DESCRIPTION OF THE TASK: From the line with "ATOM 77 O O" onward, reproduce each line of the entries exactly, ending at the last one, and add nothing.

Entries taken from a collection:
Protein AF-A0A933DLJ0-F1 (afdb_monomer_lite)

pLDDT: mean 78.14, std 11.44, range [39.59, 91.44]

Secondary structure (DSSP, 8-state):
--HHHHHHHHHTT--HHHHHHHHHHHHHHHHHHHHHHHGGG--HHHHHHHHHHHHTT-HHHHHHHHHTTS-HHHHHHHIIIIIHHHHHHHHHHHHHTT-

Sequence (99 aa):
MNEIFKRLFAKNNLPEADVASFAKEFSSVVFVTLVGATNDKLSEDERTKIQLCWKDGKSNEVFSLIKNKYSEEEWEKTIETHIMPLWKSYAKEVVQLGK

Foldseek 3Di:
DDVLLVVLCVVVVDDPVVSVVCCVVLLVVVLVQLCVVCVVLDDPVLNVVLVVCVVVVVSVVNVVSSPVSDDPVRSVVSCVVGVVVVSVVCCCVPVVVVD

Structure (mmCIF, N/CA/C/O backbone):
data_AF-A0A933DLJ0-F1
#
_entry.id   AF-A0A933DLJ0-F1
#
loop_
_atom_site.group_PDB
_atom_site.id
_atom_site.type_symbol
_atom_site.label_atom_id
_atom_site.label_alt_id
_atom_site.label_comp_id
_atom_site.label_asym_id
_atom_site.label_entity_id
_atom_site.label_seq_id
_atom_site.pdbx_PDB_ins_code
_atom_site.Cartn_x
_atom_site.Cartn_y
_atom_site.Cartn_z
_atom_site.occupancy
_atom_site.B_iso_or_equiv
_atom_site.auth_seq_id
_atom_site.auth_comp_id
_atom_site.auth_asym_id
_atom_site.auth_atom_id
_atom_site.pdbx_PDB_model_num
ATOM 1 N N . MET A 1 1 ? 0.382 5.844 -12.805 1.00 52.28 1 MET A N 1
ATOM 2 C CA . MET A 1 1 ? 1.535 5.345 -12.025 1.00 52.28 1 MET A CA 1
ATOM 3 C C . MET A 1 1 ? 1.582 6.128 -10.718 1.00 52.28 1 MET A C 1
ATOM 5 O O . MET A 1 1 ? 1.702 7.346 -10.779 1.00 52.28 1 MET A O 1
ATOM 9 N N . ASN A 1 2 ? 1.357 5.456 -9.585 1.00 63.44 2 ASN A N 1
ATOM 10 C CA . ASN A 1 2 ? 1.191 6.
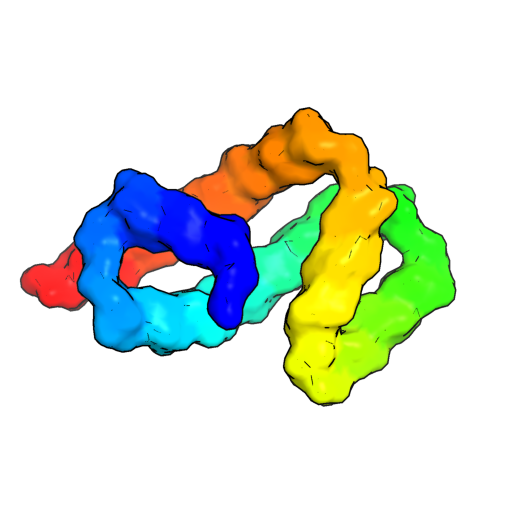071 -8.259 1.00 63.44 2 ASN A CA 1
ATOM 11 C C . ASN A 1 2 ? 2.411 6.935 -7.874 1.00 63.44 2 ASN A C 1
ATOM 13 O O . ASN A 1 2 ? 3.547 6.523 -8.105 1.00 63.44 2 ASN A O 1
ATOM 17 N N . GLU A 1 3 ? 2.198 8.117 -7.286 1.00 67.31 3 GLU A N 1
ATOM 18 C CA . GLU A 1 3 ? 3.281 9.066 -6.950 1.00 67.31 3 GLU A CA 1
ATOM 19 C C . GLU A 1 3 ? 4.340 8.487 -6.004 1.00 67.31 3 GLU A C 1
ATOM 21 O O . GLU A 1 3 ? 5.518 8.822 -6.105 1.00 67.31 3 GLU A O 1
ATOM 26 N N . ILE A 1 4 ? 3.937 7.561 -5.131 1.00 67.81 4 ILE A N 1
ATOM 27 C CA . ILE A 1 4 ? 4.834 6.835 -4.223 1.00 67.81 4 ILE A CA 1
ATOM 28 C C . ILE A 1 4 ? 5.874 6.050 -5.017 1.00 67.81 4 ILE A C 1
ATOM 30 O O . ILE A 1 4 ? 7.066 6.145 -4.740 1.00 67.81 4 ILE A O 1
ATOM 34 N N . PHE A 1 5 ? 5.435 5.328 -6.048 1.00 69.31 5 PHE A N 1
ATOM 35 C CA . PHE A 1 5 ? 6.343 4.594 -6.915 1.00 69.31 5 PHE A CA 1
ATOM 36 C C . PHE A 1 5 ? 7.265 5.551 -7.660 1.00 69.31 5 PHE A C 1
ATOM 38 O O . PHE A 1 5 ? 8.470 5.343 -7.643 1.00 69.31 5 PHE A O 1
ATOM 45 N N . LYS A 1 6 ? 6.744 6.649 -8.225 1.00 69.19 6 LYS A N 1
ATOM 46 C CA . LYS A 1 6 ? 7.587 7.658 -8.889 1.00 69.19 6 LYS A CA 1
ATOM 47 C C . LYS A 1 6 ? 8.681 8.201 -7.962 1.00 69.19 6 LYS A C 1
ATOM 49 O O . LYS A 1 6 ? 9.833 8.268 -8.379 1.00 69.19 6 LYS A O 1
ATOM 54 N N . ARG A 1 7 ? 8.356 8.530 -6.704 1.00 71.81 7 ARG A N 1
ATOM 55 C CA . ARG A 1 7 ? 9.345 8.967 -5.700 1.00 71.81 7 ARG A CA 1
ATOM 56 C C . ARG A 1 7 ? 10.366 7.872 -5.374 1.00 71.81 7 ARG A C 1
ATOM 58 O O . ARG A 1 7 ? 11.559 8.161 -5.317 1.00 71.81 7 ARG A O 1
ATOM 65 N N . LEU A 1 8 ? 9.921 6.630 -5.175 1.00 70.19 8 LEU A N 1
ATOM 66 C CA . LEU A 1 8 ? 10.803 5.491 -4.888 1.00 70.19 8 LEU A CA 1
ATOM 67 C C . LEU A 1 8 ? 11.756 5.203 -6.056 1.00 70.19 8 LEU A C 1
ATOM 69 O O . LEU A 1 8 ? 12.958 5.064 -5.840 1.00 70.19 8 LEU A O 1
ATOM 73 N N . PHE A 1 9 ? 11.245 5.187 -7.286 1.00 71.94 9 PHE A N 1
ATOM 74 C CA . PHE A 1 9 ? 12.028 4.967 -8.501 1.00 71.94 9 PHE A CA 1
ATOM 75 C C . PHE A 1 9 ? 13.030 6.104 -8.749 1.00 71.94 9 PHE A C 1
ATOM 77 O O . PHE A 1 9 ? 14.206 5.831 -8.992 1.00 71.94 9 PHE A O 1
ATOM 84 N N . ALA A 1 10 ? 12.609 7.367 -8.594 1.00 68.31 10 ALA A N 1
ATOM 85 C CA . ALA A 1 10 ? 13.483 8.533 -8.746 1.00 68.31 10 ALA A CA 1
ATOM 86 C C . ALA A 1 10 ? 14.641 8.537 -7.735 1.00 68.31 10 ALA A C 1
ATOM 88 O O . ALA A 1 10 ? 15.776 8.835 -8.092 1.00 68.31 10 ALA A O 1
ATOM 89 N N . LYS A 1 11 ? 14.388 8.138 -6.481 1.00 68.12 11 LYS A N 1
ATOM 90 C CA . LYS A 1 11 ? 15.423 8.056 -5.436 1.00 68.12 11 LYS A CA 1
ATOM 91 C C . LYS A 1 11 ? 16.487 6.980 -5.713 1.00 68.12 11 LYS A C 1
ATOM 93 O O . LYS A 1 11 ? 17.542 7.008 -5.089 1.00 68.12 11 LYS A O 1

ANSWER BELOW:
ATOM 77 O O . PHE A 1 9 ? 14.206 5.831 -8.992 1.00 71.94 9 PHE A O 1
ATOM 84 N N . ALA A 1 10 ? 12.609 7.367 -8.594 1.00 68.31 10 ALA A N 1
ATOM 85 C CA . ALA A 1 10 ? 13.483 8.533 -8.746 1.00 68.31 10 ALA A CA 1
ATOM 86 C C . ALA A 1 10 ? 14.641 8.537 -7.735 1.00 68.31 10 ALA A C 1
ATOM 88 O O . ALA A 1 10 ? 15.776 8.835 -8.092 1.00 68.31 10 ALA A O 1
ATOM 89 N N . LYS A 1 11 ? 14.388 8.138 -6.481 1.00 68.12 11 LYS A N 1
ATOM 90 C CA . LYS A 1 11 ? 15.423 8.056 -5.436 1.00 68.12 11 LYS A CA 1
ATOM 91 C C . LYS A 1 11 ? 16.487 6.980 -5.713 1.00 68.12 11 LYS A C 1
ATOM 93 O O . LYS A 1 11 ? 17.542 7.008 -5.089 1.00 68.12 11 LYS A O 1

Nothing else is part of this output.